-- Data to examine follows --
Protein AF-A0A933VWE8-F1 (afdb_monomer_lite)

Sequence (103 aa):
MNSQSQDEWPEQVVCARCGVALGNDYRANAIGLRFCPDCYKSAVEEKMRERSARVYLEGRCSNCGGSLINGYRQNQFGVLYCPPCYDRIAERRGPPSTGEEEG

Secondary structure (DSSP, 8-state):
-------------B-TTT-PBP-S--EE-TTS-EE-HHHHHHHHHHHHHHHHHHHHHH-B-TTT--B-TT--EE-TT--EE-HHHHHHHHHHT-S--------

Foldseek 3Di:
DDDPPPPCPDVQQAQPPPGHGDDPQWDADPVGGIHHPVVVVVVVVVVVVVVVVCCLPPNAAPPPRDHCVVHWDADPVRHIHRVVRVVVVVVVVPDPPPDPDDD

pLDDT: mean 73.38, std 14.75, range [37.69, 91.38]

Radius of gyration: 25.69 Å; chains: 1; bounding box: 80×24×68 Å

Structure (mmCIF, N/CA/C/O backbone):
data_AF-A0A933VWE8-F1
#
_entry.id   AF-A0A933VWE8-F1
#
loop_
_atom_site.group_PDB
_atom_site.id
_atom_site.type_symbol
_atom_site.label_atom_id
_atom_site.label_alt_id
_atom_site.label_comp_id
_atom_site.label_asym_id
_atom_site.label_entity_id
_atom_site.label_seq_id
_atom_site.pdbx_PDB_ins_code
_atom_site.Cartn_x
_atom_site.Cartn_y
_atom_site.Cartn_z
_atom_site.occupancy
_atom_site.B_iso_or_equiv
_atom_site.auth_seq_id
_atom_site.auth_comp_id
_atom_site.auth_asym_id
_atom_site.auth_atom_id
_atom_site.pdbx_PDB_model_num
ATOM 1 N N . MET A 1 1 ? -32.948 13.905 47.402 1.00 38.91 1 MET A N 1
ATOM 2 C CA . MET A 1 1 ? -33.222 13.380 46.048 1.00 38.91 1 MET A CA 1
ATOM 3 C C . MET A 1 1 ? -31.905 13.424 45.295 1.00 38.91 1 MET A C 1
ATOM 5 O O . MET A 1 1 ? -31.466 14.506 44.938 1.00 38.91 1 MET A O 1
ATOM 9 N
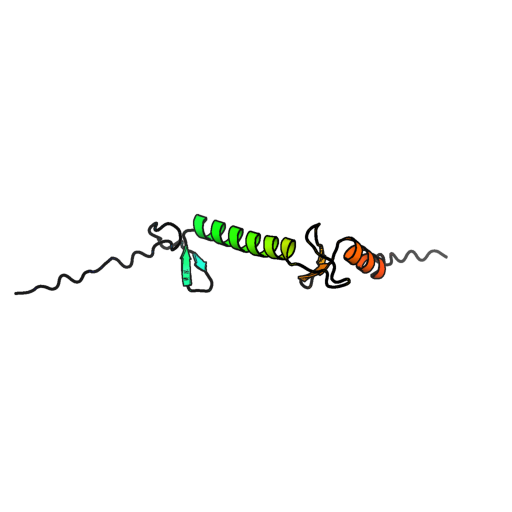 N . ASN A 1 2 ? -31.200 12.294 45.230 1.00 43.72 2 ASN A N 1
ATOM 10 C CA . ASN A 1 2 ? -29.845 12.198 44.688 1.00 43.72 2 ASN A CA 1
ATOM 11 C C . ASN A 1 2 ? -29.931 11.320 43.435 1.00 43.72 2 ASN A C 1
ATOM 13 O O . ASN A 1 2 ? -29.996 10.101 43.543 1.00 43.72 2 ASN A O 1
ATOM 17 N N . SER A 1 3 ? -30.048 11.950 42.269 1.00 49.03 3 SER A N 1
ATOM 18 C CA . SER A 1 3 ? -30.092 11.272 40.970 1.00 49.03 3 SER A CA 1
ATOM 19 C C . SER A 1 3 ? -28.848 11.668 40.191 1.00 49.03 3 SER A C 1
ATOM 21 O O . SER A 1 3 ? -28.899 12.507 39.299 1.00 49.03 3 SER A O 1
ATOM 23 N N . GLN A 1 4 ? -27.715 11.092 40.583 1.00 53.09 4 GLN A N 1
ATOM 24 C CA . GLN A 1 4 ? -26.513 11.052 39.759 1.00 53.09 4 GLN A CA 1
ATOM 25 C C . GLN A 1 4 ? -26.327 9.606 39.313 1.00 53.09 4 GLN A C 1
ATOM 27 O O . GLN A 1 4 ? -25.572 8.845 39.905 1.00 53.09 4 GLN A O 1
ATOM 32 N N . SER A 1 5 ? -27.080 9.215 38.293 1.00 52.75 5 SER A N 1
ATOM 33 C CA . SER A 1 5 ? -26.705 8.087 37.450 1.00 52.75 5 SER A CA 1
ATOM 34 C C . SER A 1 5 ? -26.048 8.717 36.236 1.00 52.75 5 SER A C 1
ATOM 36 O O . SER A 1 5 ? -26.709 9.026 35.250 1.00 52.75 5 SER A O 1
ATOM 38 N N . GLN A 1 6 ? -24.764 9.049 36.385 1.00 46.69 6 GLN A N 1
ATOM 39 C CA . GLN A 1 6 ? -23.914 9.286 35.231 1.00 46.69 6 GLN A CA 1
ATOM 40 C C . GLN A 1 6 ? -23.938 7.991 34.420 1.00 46.69 6 GLN A C 1
ATOM 42 O O . GLN A 1 6 ? -23.624 6.921 34.940 1.00 46.69 6 GLN A O 1
ATOM 47 N N . ASP A 1 7 ? -24.383 8.103 33.172 1.00 46.12 7 ASP A N 1
ATOM 48 C CA . ASP A 1 7 ? -24.147 7.159 32.082 1.00 46.12 7 ASP A CA 1
ATOM 49 C C . ASP A 1 7 ? -22.619 7.043 31.876 1.00 46.12 7 ASP A C 1
ATOM 51 O O . ASP A 1 7 ? -22.052 7.520 30.895 1.00 46.12 7 ASP A O 1
ATOM 55 N N . GLU A 1 8 ? -21.911 6.472 32.851 1.00 45.66 8 GLU A N 1
ATOM 56 C CA . GLU A 1 8 ? -20.532 6.022 32.702 1.00 45.66 8 GLU A CA 1
ATOM 57 C C . GLU A 1 8 ? -20.584 4.774 31.822 1.00 45.66 8 GLU A C 1
ATOM 59 O O . GLU A 1 8 ? -20.561 3.629 32.275 1.00 45.66 8 GLU A O 1
ATOM 64 N N . TRP A 1 9 ? -20.708 5.003 30.514 1.00 45.81 9 TRP A N 1
ATOM 65 C CA . TRP A 1 9 ? -20.245 4.028 29.542 1.00 45.81 9 TRP A CA 1
ATOM 66 C C . TRP A 1 9 ? -18.790 3.758 29.899 1.00 45.81 9 TRP A C 1
ATOM 68 O O . TRP A 1 9 ? -18.017 4.719 29.957 1.00 45.81 9 TRP A O 1
ATOM 78 N N . PRO A 1 10 ? -18.390 2.502 30.171 1.00 53.19 10 PRO A N 1
ATOM 79 C CA . PRO A 1 10 ? -16.990 2.243 30.437 1.00 53.19 10 PRO A CA 1
ATOM 80 C C . PRO A 1 10 ? -16.220 2.792 29.239 1.00 53.19 10 PRO A C 1
ATOM 82 O O . PRO A 1 10 ? -16.656 2.601 28.098 1.00 53.19 10 PRO A O 1
ATOM 85 N N . GLU A 1 11 ? -15.087 3.456 29.456 1.00 58.22 11 GLU A N 1
ATOM 86 C CA . GLU A 1 11 ? -14.138 3.786 28.386 1.00 58.22 11 GLU A CA 1
ATOM 87 C C . GLU A 1 11 ? -13.484 2.500 27.845 1.00 58.22 11 GLU A C 1
ATOM 89 O O . GLU A 1 11 ? -12.268 2.393 27.693 1.00 58.22 11 GLU A O 1
ATOM 94 N N . GLN A 1 12 ? -14.285 1.466 27.588 1.00 63.19 12 GLN A N 1
ATOM 95 C CA . GLN A 1 12 ? -13.858 0.261 26.928 1.00 63.19 12 GLN A CA 1
ATOM 96 C C . GLN A 1 12 ? -13.478 0.648 25.513 1.00 63.19 12 GLN A C 1
ATOM 98 O O . GLN A 1 12 ? -14.294 0.901 24.628 1.00 63.19 12 GLN A O 1
ATOM 103 N N . VAL A 1 13 ? -12.168 0.760 25.351 1.00 75.19 13 VAL A N 1
ATOM 104 C CA . VAL A 1 13 ? -11.492 0.938 24.087 1.00 75.19 13 VAL A CA 1
ATOM 105 C C . VAL A 1 13 ? -11.950 -0.212 23.197 1.00 75.19 13 VAL A C 1
ATOM 107 O O . VAL A 1 13 ? -11.693 -1.361 23.512 1.00 75.19 13 VAL A O 1
ATOM 110 N N . VAL A 1 14 ? -12.675 0.060 22.115 1.00 85.69 14 VAL A N 1
ATOM 111 C CA . VAL A 1 14 ? -13.186 -0.978 21.202 1.00 85.69 14 VAL A CA 1
ATOM 112 C C . VAL A 1 14 ? -12.502 -0.899 19.849 1.00 85.69 14 VAL A C 1
ATOM 114 O O . VAL A 1 14 ? -12.041 0.160 19.416 1.00 85.69 14 VAL A O 1
ATOM 117 N N . CYS A 1 15 ? -12.427 -2.035 19.158 1.00 84.88 15 CYS A N 1
ATOM 118 C CA . CYS A 1 15 ? -11.900 -2.079 17.807 1.00 84.88 15 CYS A CA 1
ATOM 119 C C . CYS A 1 15 ? -12.822 -1.309 16.860 1.00 84.88 15 CYS A C 1
ATOM 121 O O . CYS A 1 15 ? -13.975 -1.685 16.668 1.00 84.88 15 CYS A O 1
ATOM 123 N N . ALA A 1 16 ? -12.274 -0.313 16.167 1.00 82.06 16 ALA A N 1
ATOM 124 C CA . ALA A 1 16 ? -12.997 0.500 15.194 1.00 82.06 16 ALA A CA 1
ATOM 125 C C . ALA A 1 16 ? -13.548 -0.292 13.988 1.00 82.06 16 ALA A C 1
ATOM 127 O O . ALA A 1 16 ? -14.383 0.230 13.258 1.00 82.06 16 ALA A O 1
ATOM 128 N N . ARG A 1 17 ? -13.084 -1.532 13.754 1.00 81.44 17 ARG A N 1
ATOM 129 C CA . ARG A 1 17 ? -13.541 -2.388 12.642 1.00 81.44 17 ARG A CA 1
ATOM 130 C C . ARG A 1 17 ? -14.621 -3.387 13.050 1.00 81.44 17 ARG A C 1
ATOM 132 O O . ARG A 1 17 ? -15.557 -3.596 12.292 1.00 81.44 17 ARG A O 1
ATOM 139 N N . CYS A 1 18 ? -14.467 -4.044 14.195 1.00 84.44 18 CYS A N 1
ATOM 140 C CA . CYS A 1 18 ? -15.308 -5.185 14.577 1.00 84.44 18 CYS A CA 1
ATOM 141 C C . CYS A 1 18 ? -15.934 -5.067 15.972 1.00 84.44 18 CYS A C 1
ATOM 143 O O . CYS A 1 18 ? -16.608 -5.993 16.405 1.00 84.44 18 CYS A O 1
ATOM 145 N N . GLY A 1 19 ? -15.721 -3.956 16.684 1.00 80.00 19 GLY A N 1
ATOM 146 C CA . GLY A 1 19 ? -16.408 -3.650 17.943 1.00 80.00 19 GLY A CA 1
ATOM 147 C C . GLY A 1 19 ? -15.982 -4.478 19.159 1.00 80.00 19 GLY A C 1
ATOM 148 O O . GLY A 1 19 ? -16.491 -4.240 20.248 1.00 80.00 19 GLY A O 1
-- Data to examine concluded --
> **Task directions**: From the data above, output exactly the lines between the one containing "ATOM 104 C CA" and the one containing "ATOM 117 N N", counting both of them.

> **Response area**:
ATOM 104 C CA . VAL A 1 13 ? -11.492 0.938 24.087 1.00 75.19 13 VAL A CA 1
ATOM 105 C C . VAL A 1 13 ? -11.950 -0.212 23.197 1.00 75.19 13 VAL A C 1
ATOM 107 O O . VAL A 1 13 ? -11.693 -1.361 23.512 1.00 75.19 13 VAL A O 1
ATOM 110 N N . VAL A 1 14 ? -12.675 0.060 22.115 1.00 85.69 14 VAL A N 1
ATOM 111 C CA . VAL A 1 14 ? -13.186 -0.978 21.202 1.00 85.69 14 VAL A CA 1
ATOM 112 C C . VAL A 1 14 ? -12.502 -0.899 19.849 1.00 85.69 14 VAL A C 1
ATOM 114 O O . VAL A 1 14 ? -12.041 0.160 19.416 1.00 85.69 14 VAL A O 1
ATOM 117 N N . CYS A 1 15 ? -12.427 -2.035 19.158 1.00 84.88 15 CYS A N 1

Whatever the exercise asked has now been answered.